A couple of weeks ago I read a piece in the New York Times on the benefits of blowing your top. The writer talks about
"Millions of people live or work with exasperatingly cool customers, who seem to be missing an emotional battery, or perhaps saving their feelings for a special occasion. People who – unlike the mining operators in the gulf – have a blowout preventer that works all too well."
I thought this was a good and different take on the perceived wisdom that blowing your top – at least in the office is not the right thing to do. It's seen a emotionally unintelligent and a 'derailer'
DDI has a published a list of what it calls 'Executive Derailers' characteristics that are likely to upend an executive on his/her path to fame and glory. DDI identifies 11 derailer behaviors. Described as "fatal personality flaws, which…may knock [leaders] off the track to success," these behaviors include being: impulsive, risk adverse, imperceptive, arrogant, approval dependent, self-promoting, eccentric, defensive, and volatile. Low tolerance for ambiguity and micromanaging complete their list.
Volatility is the one that equates to 'blowing your top' it:
Describes individuals who have difficulty controlling their emotions and are perhaps moody and quick to anger. Others might describe them as possessing short attention spans, frequently changing interests and enthusiasms, and "taking a roller coaster ride through life." These people tend to lack tactfulness. Individuals might derail because they are seen as too moody, have unstable relationships and job histories, and fail to express emotions appropriately.
The Hogan Development Survey assesses eleven personality-based performance risks that impede work relationships, hinder productivity, or limit overall career potential. These career derailers – deeply ingrained in personality traits – affect an individual's leadership style and actions. Hogan's eleven derailers are different from DDI's eleven derailers. Their's are
- Excitable: moody, easily annoyed, hard to please, and emotionally volatile
- Skeptical: distrustful, cynical, sensitive to criticism, and focused on the negative
- Cautious: unassertive, resistant to change, risk-averse, and slow to make decisions
- Reserved: aloof, indifferent to the feelings of others, and uncommunicative
- Leisurely: overtly cooperative, but privately irritable, stubborn, and uncooperative
- Bold: overly self-confident, arrogant, and inflated feelings of self-worth
- Mischievous: charming, risk-taking, limit-testing and excitement-seeking
- Colourful: dramatic, attention-seeking, interruptive, and poor listening skills
- Imaginative: creative, but thinking and acting in unusual or eccentric ways
- Diligent: perfectionistic, hard to please, and micromanaging
- Dutiful: eager to please and reluctant to act independently or against popular opinion
I haven't checked whether other writers, researchers, and survey designers also think that eleven is the magic number of derailers. And I'm not sure if there's a sort of proportion that's in order for predictable leadership success – if you show signs of 5/11 derailers but 12/24 leadership strengths is that ok? But I guess that's not worth speculating on. It's all contingent on circumstance.

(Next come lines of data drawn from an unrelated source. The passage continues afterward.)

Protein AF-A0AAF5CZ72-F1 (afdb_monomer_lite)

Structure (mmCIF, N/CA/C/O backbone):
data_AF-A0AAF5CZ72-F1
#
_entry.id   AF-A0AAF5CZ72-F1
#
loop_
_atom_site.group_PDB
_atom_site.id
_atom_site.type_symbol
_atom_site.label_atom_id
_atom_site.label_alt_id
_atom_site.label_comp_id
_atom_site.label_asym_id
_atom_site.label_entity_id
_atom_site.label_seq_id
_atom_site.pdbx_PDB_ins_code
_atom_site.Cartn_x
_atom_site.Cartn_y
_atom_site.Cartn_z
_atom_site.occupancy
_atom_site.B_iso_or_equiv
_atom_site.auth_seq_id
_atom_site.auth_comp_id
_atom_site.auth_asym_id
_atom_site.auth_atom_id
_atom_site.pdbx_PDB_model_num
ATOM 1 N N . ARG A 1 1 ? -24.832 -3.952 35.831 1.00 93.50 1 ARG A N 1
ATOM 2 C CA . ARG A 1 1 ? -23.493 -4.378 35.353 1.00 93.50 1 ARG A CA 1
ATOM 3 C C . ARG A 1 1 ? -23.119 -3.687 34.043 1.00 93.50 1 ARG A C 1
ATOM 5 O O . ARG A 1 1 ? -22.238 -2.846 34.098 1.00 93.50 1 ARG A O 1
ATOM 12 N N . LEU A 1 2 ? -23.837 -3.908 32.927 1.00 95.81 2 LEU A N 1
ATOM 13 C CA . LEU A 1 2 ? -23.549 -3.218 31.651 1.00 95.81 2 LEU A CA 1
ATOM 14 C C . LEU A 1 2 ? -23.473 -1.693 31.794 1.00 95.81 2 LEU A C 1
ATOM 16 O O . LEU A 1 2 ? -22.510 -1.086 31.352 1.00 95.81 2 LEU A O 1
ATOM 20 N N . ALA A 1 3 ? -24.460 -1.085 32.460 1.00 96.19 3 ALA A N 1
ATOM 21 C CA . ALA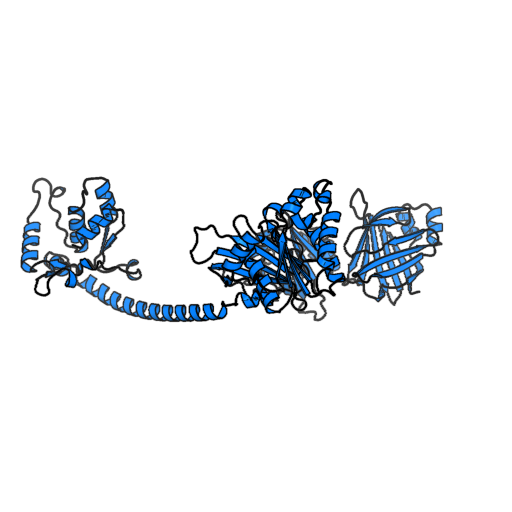 A 1 3 ? -24.511 0.366 32.628 1.00 96.19 3 ALA A CA 1
ATOM 22 C C . ALA A 1 3 ? -23.283 0.937 33.362 1.00 96.19 3 ALA A C 1
ATOM 24 O O . ALA A 1 3 ? -22.814 2.002 32.989 1.00 96.19 3 ALA A O 1
ATOM 25 N N . ALA A 1 4 ? -22.731 0.210 34.342 1.00 95.75 4 ALA A N 1
ATOM 26 C CA . ALA A 1 4 ? -21.543 0.638 35.081 1.00 95.75 4 ALA A CA 1
ATOM 27 C C . ALA A 1 4 ? -20.281 0.558 34.209 1.00 95.75 4 ALA A C 1
ATOM 29 O O . ALA A 1 4 ? -19.501 1.504 34.168 1.00 95.75 4 ALA A O 1
ATOM 30 N N . PHE A 1 5 ? -20.129 -0.534 33.447 1.00 95.88 5 PHE A N 1
ATOM 31 C CA . PHE A 1 5 ? -19.059 -0.670 32.454 1.00 95.88 5 PHE A CA 1
ATOM 32 C C . PHE A 1 5 ? -19.119 0.464 31.423 1.00 95.88 5 PHE A C 1
ATOM 34 O O . PHE A 1 5 ? -18.120 1.131 31.173 1.00 95.88 5 PHE A O 1
ATOM 41 N N . VAL A 1 6 ? -20.305 0.733 30.870 1.00 97.50 6 VAL A N 1
ATOM 42 C CA . VAL A 1 6 ? -20.506 1.812 29.899 1.00 97.50 6 VAL A CA 1
ATOM 43 C C . VAL A 1 6 ? -20.211 3.177 30.528 1.00 97.50 6 VAL A C 1
ATOM 45 O O . VAL A 1 6 ? -19.459 3.945 29.945 1.00 97.50 6 VAL A O 1
ATOM 48 N N . ALA A 1 7 ? -20.727 3.473 31.725 1.00 97.50 7 ALA A N 1
ATOM 49 C CA . ALA A 1 7 ? -20.492 4.749 32.405 1.00 97.50 7 ALA A CA 1
ATOM 50 C C . ALA A 1 7 ? -18.996 5.038 32.613 1.00 97.50 7 ALA A C 1
ATOM 52 O O . ALA A 1 7 ? -18.552 6.154 32.343 1.00 97.50 7 ALA A O 1
ATOM 53 N N . LYS A 1 8 ? -18.214 4.028 33.021 1.00 97.38 8 LYS A N 1
ATOM 54 C CA . LYS A 1 8 ? -16.760 4.151 33.181 1.00 97.38 8 LYS A CA 1
ATOM 55 C C . LYS A 1 8 ? -16.072 4.508 31.856 1.00 97.38 8 LYS A C 1
ATOM 57 O O . LYS A 1 8 ? -15.407 5.536 31.783 1.00 97.38 8 LYS A O 1
ATOM 62 N N . ASN A 1 9 ? -16.330 3.748 30.790 1.00 97.25 9 ASN A N 1
ATOM 63 C CA . ASN A 1 9 ? -15.731 4.004 29.472 1.00 97.25 9 ASN A CA 1
ATOM 64 C C . ASN A 1 9 ? -16.132 5.384 28.900 1.00 97.25 9 ASN A C 1
ATOM 66 O O . ASN A 1 9 ? -15.327 6.062 28.264 1.00 97.25 9 ASN A O 1
ATOM 70 N N . LEU A 1 10 ? -17.364 5.850 29.154 1.00 97.88 10 LEU A N 1
ATOM 71 C CA . LEU A 1 10 ? -17.806 7.189 28.736 1.00 97.88 10 LEU A CA 1
ATOM 72 C C . LEU A 1 10 ? -17.044 8.316 29.463 1.00 97.88 10 LEU A C 1
ATOM 74 O O . LEU A 1 10 ? -16.788 9.364 28.857 1.00 97.88 10 LEU A O 1
ATOM 78 N N . LEU A 1 11 ? -16.689 8.118 30.741 1.00 95.75 11 LEU A N 1
ATOM 79 C CA . LEU A 1 11 ? -15.871 9.052 31.534 1.00 95.75 11 LEU A CA 1
ATOM 80 C C . LEU A 1 11 ? -14.395 9.044 31.131 1.00 95.75 11 LEU A C 1
ATOM 82 O O . LEU A 1 11 ? -13.753 10.089 31.239 1.00 95.75 11 LEU A O 1
ATOM 86 N N . GLU A 1 12 ? -13.897 7.908 30.647 1.00 96.44 12 GLU A N 1
ATOM 87 C CA . GLU A 1 12 ? -12.569 7.750 30.031 1.00 96.44 12 GLU A CA 1
ATOM 88 C C . GLU A 1 12 ? -12.496 8.365 28.622 1.00 96.44 12 GLU A C 1
ATOM 90 O O . GLU A 1 12 ? -11.423 8.471 28.043 1.00 96.44 12 GLU A O 1
ATOM 95 N N . GLY A 1 13 ? -13.626 8.818 28.067 1.00 94.19 13 GLY A N 1
ATOM 96 C CA . GLY A 1 13 ? -13.669 9.524 26.784 1.00 94.19 13 GLY A CA 1
ATOM 97 C C . GLY A 1 13 ? -14.124 8.680 25.596 1.00 94.19 13 GLY A C 1
ATOM 98 O O . GLY A 1 13 ? -14.270 9.218 24.497 1.00 94.19 13 GLY A O 1
ATOM 99 N N . GLN A 1 14 ? -14.422 7.396 25.794 1.00 95.69 14 GLN A N 1
ATOM 100 C CA . GLN A 1 14 ? -14.831 6.510 24.708 1.00 95.69 14 GLN A CA 1
ATOM 101 C C . GLN A 1 14 ? -16.264 6.791 24.237 1.00 95.69 14 GLN A C 1
ATOM 103 O O . GLN A 1 14 ? -17.154 7.127 25.022 1.00 95.69 14 GLN A O 1
ATOM 108 N N . LYS A 1 15 ? -16.509 6.618 22.933 1.00 96.69 15 LYS A N 1
ATOM 109 C CA . LYS A 1 15 ? -17.856 6.630 22.344 1.00 96.69 15 LYS A CA 1
ATOM 110 C C . LYS A 1 15 ? -18.422 5.218 22.370 1.00 96.69 15 LYS A C 1
ATOM 112 O O . LYS A 1 15 ? -17.863 4.320 21.748 1.00 96.69 15 LYS A O 1
ATOM 117 N N . VAL A 1 16 ? -19.538 5.026 23.070 1.00 96.75 16 VAL A N 1
ATOM 118 C CA . VAL A 1 16 ? -20.135 3.700 23.266 1.00 96.75 16 VAL A CA 1
ATOM 119 C C . VAL A 1 16 ? -21.534 3.662 22.673 1.00 96.75 16 VAL A C 1
ATOM 121 O O . VAL A 1 16 ? -22.371 4.524 22.946 1.00 96.75 16 VAL A O 1
ATOM 124 N N . ILE A 1 17 ? -21.795 2.636 21.867 1.00 97.06 17 ILE A N 1
ATOM 125 C CA . ILE A 1 17 ? -23.080 2.421 21.205 1.00 97.06 17 ILE A CA 1
ATOM 126 C C . ILE A 1 17 ? -23.619 1.071 21.656 1.00 97.06 17 ILE A C 1
ATOM 128 O O . ILE A 1 17 ? -23.020 0.032 21.387 1.00 97.06 17 ILE A O 1
ATOM 132 N N . VAL A 1 18 ? -24.746 1.088 22.361 1.00 97.25 18 VAL A N 1
ATOM 133 C CA . VAL A 1 18 ? -25.418 -0.119 22.844 1.00 97.25 18 VAL A CA 1
ATOM 134 C C . VAL A 1 18 ? -26.558 -0.464 21.895 1.00 97.25 18 VAL A C 1
ATOM 136 O O . VAL A 1 18 ? -27.410 0.366 21.593 1.00 97.25 18 VAL A O 1
ATOM 139 N N . LEU A 1 19 ? -26.554 -1.698 21.411 1.00 96.56 19 LEU A N 1
ATOM 140 C CA . LEU A 1 19 ? -27.514 -2.212 20.439 1.00 96.56 19 LEU A CA 1
ATOM 141 C C . LEU A 1 19 ? -28.357 -3.313 21.087 1.00 96.56 19 LEU A C 1
ATOM 143 O O . LEU A 1 19 ? -27.892 -3.949 22.037 1.00 96.56 19 LEU A O 1
ATOM 147 N N . ARG A 1 20 ? -29.550 -3.574 20.544 1.00 95.50 20 ARG A N 1
ATOM 148 C CA . ARG A 1 20 ? -30.510 -4.561 21.071 1.00 95.50 20 ARG A CA 1
ATOM 149 C C . ARG A 1 20 ? -30.875 -4.328 22.538 1.00 95.50 20 ARG A C 1
ATOM 151 O O . ARG A 1 20 ? -30.825 -5.237 23.370 1.00 95.50 20 ARG A O 1
ATOM 158 N N . CYS A 1 21 ? -31.212 -3.085 22.887 1.00 97.44 21 CYS A N 1
ATOM 159 C CA . CYS A 1 21 ? -31.580 -2.739 24.260 1.00 97.44 21 CYS A CA 1
ATOM 160 C C . CYS A 1 21 ? -32.808 -3.513 24.785 1.00 97.44 21 CYS A C 1
ATOM 162 O O . CYS A 1 21 ? -32.939 -3.696 25.992 1.00 97.44 21 CYS A O 1
ATOM 164 N N . GLU A 1 22 ? -33.685 -4.001 23.909 1.00 96.69 22 GLU A N 1
ATOM 165 C CA . GLU A 1 22 ? -34.842 -4.842 24.233 1.00 96.69 22 GLU A CA 1
ATOM 166 C C . GLU A 1 22 ? -34.468 -6.247 24.738 1.00 96.69 22 GLU A C 1
ATOM 168 O O . GLU A 1 22 ? -35.225 -6.849 25.504 1.00 96.69 22 GLU A O 1
ATOM 173 N N . GLU A 1 23 ? -33.296 -6.766 24.360 1.00 95.69 23 GLU A N 1
ATOM 174 C CA . GLU A 1 23 ? -32.754 -8.047 24.842 1.00 95.69 23 GLU A CA 1
ATOM 175 C C . GLU A 1 23 ? -31.932 -7.882 26.138 1.00 95.69 23 GLU A C 1
ATOM 177 O O . GLU A 1 23 ? -31.432 -8.866 26.687 1.00 95.69 23 GLU A O 1
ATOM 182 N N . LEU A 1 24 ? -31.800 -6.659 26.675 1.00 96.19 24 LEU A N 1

The reason I was looked at the topic in the first place was because one of the leaders in my acquaintance suddenly blew his top about meetings: having them, the protocols (not), of them; the time wasting of them; the lack of results from them; the list went on for nine – not eleven – points and we were all invited to add to the diatribe against meetings in order to get a comprehensive list of things to eradicate for ever from our meetings.
The interesting thing was that the 'blowing of top' was entirely calm, cool and collected. It was a deliberate kick at unproductive organizational behaviour, and a well-aimed kick too.
So, blowing one's top can be a controlled blast, much as a building is consciously detonated, or it can be uncontrolled, with disastrous and uncontrollable consequences. It is useful or not depending on the circumstances and the way in which it is done. And this is what the New York TImes article suggests:
Research in the past few years has found that people develop a variety of psychological tools to manage what they express in social situations, and those techniques often become subconscious, affecting interactions in unintended ways. The better that people understand their own patterns, the more likely they are to see why some emotionally charged interactions go awry – whether from too little control or … perhaps too much..
The key to whether a behavior is a derailer or not then is partly to do with the situation and partly to do with how the behavior is expressed and regulated
In a paper discussing emotional regulation the researchers proposed measuring three components of regulation: concealing (i.e., suppression), adjusting (quickly calming anger, for instance) and tolerating (openly expressing emotion). The research subjects were all students in their twenties so the researchers pointed out that generalizations to other age groups would be a mistake. Nevertheless the idea of choosing how to effectively (i.e. not damaging oneself or others) blow one's top and get good results from doing so is worth exploring.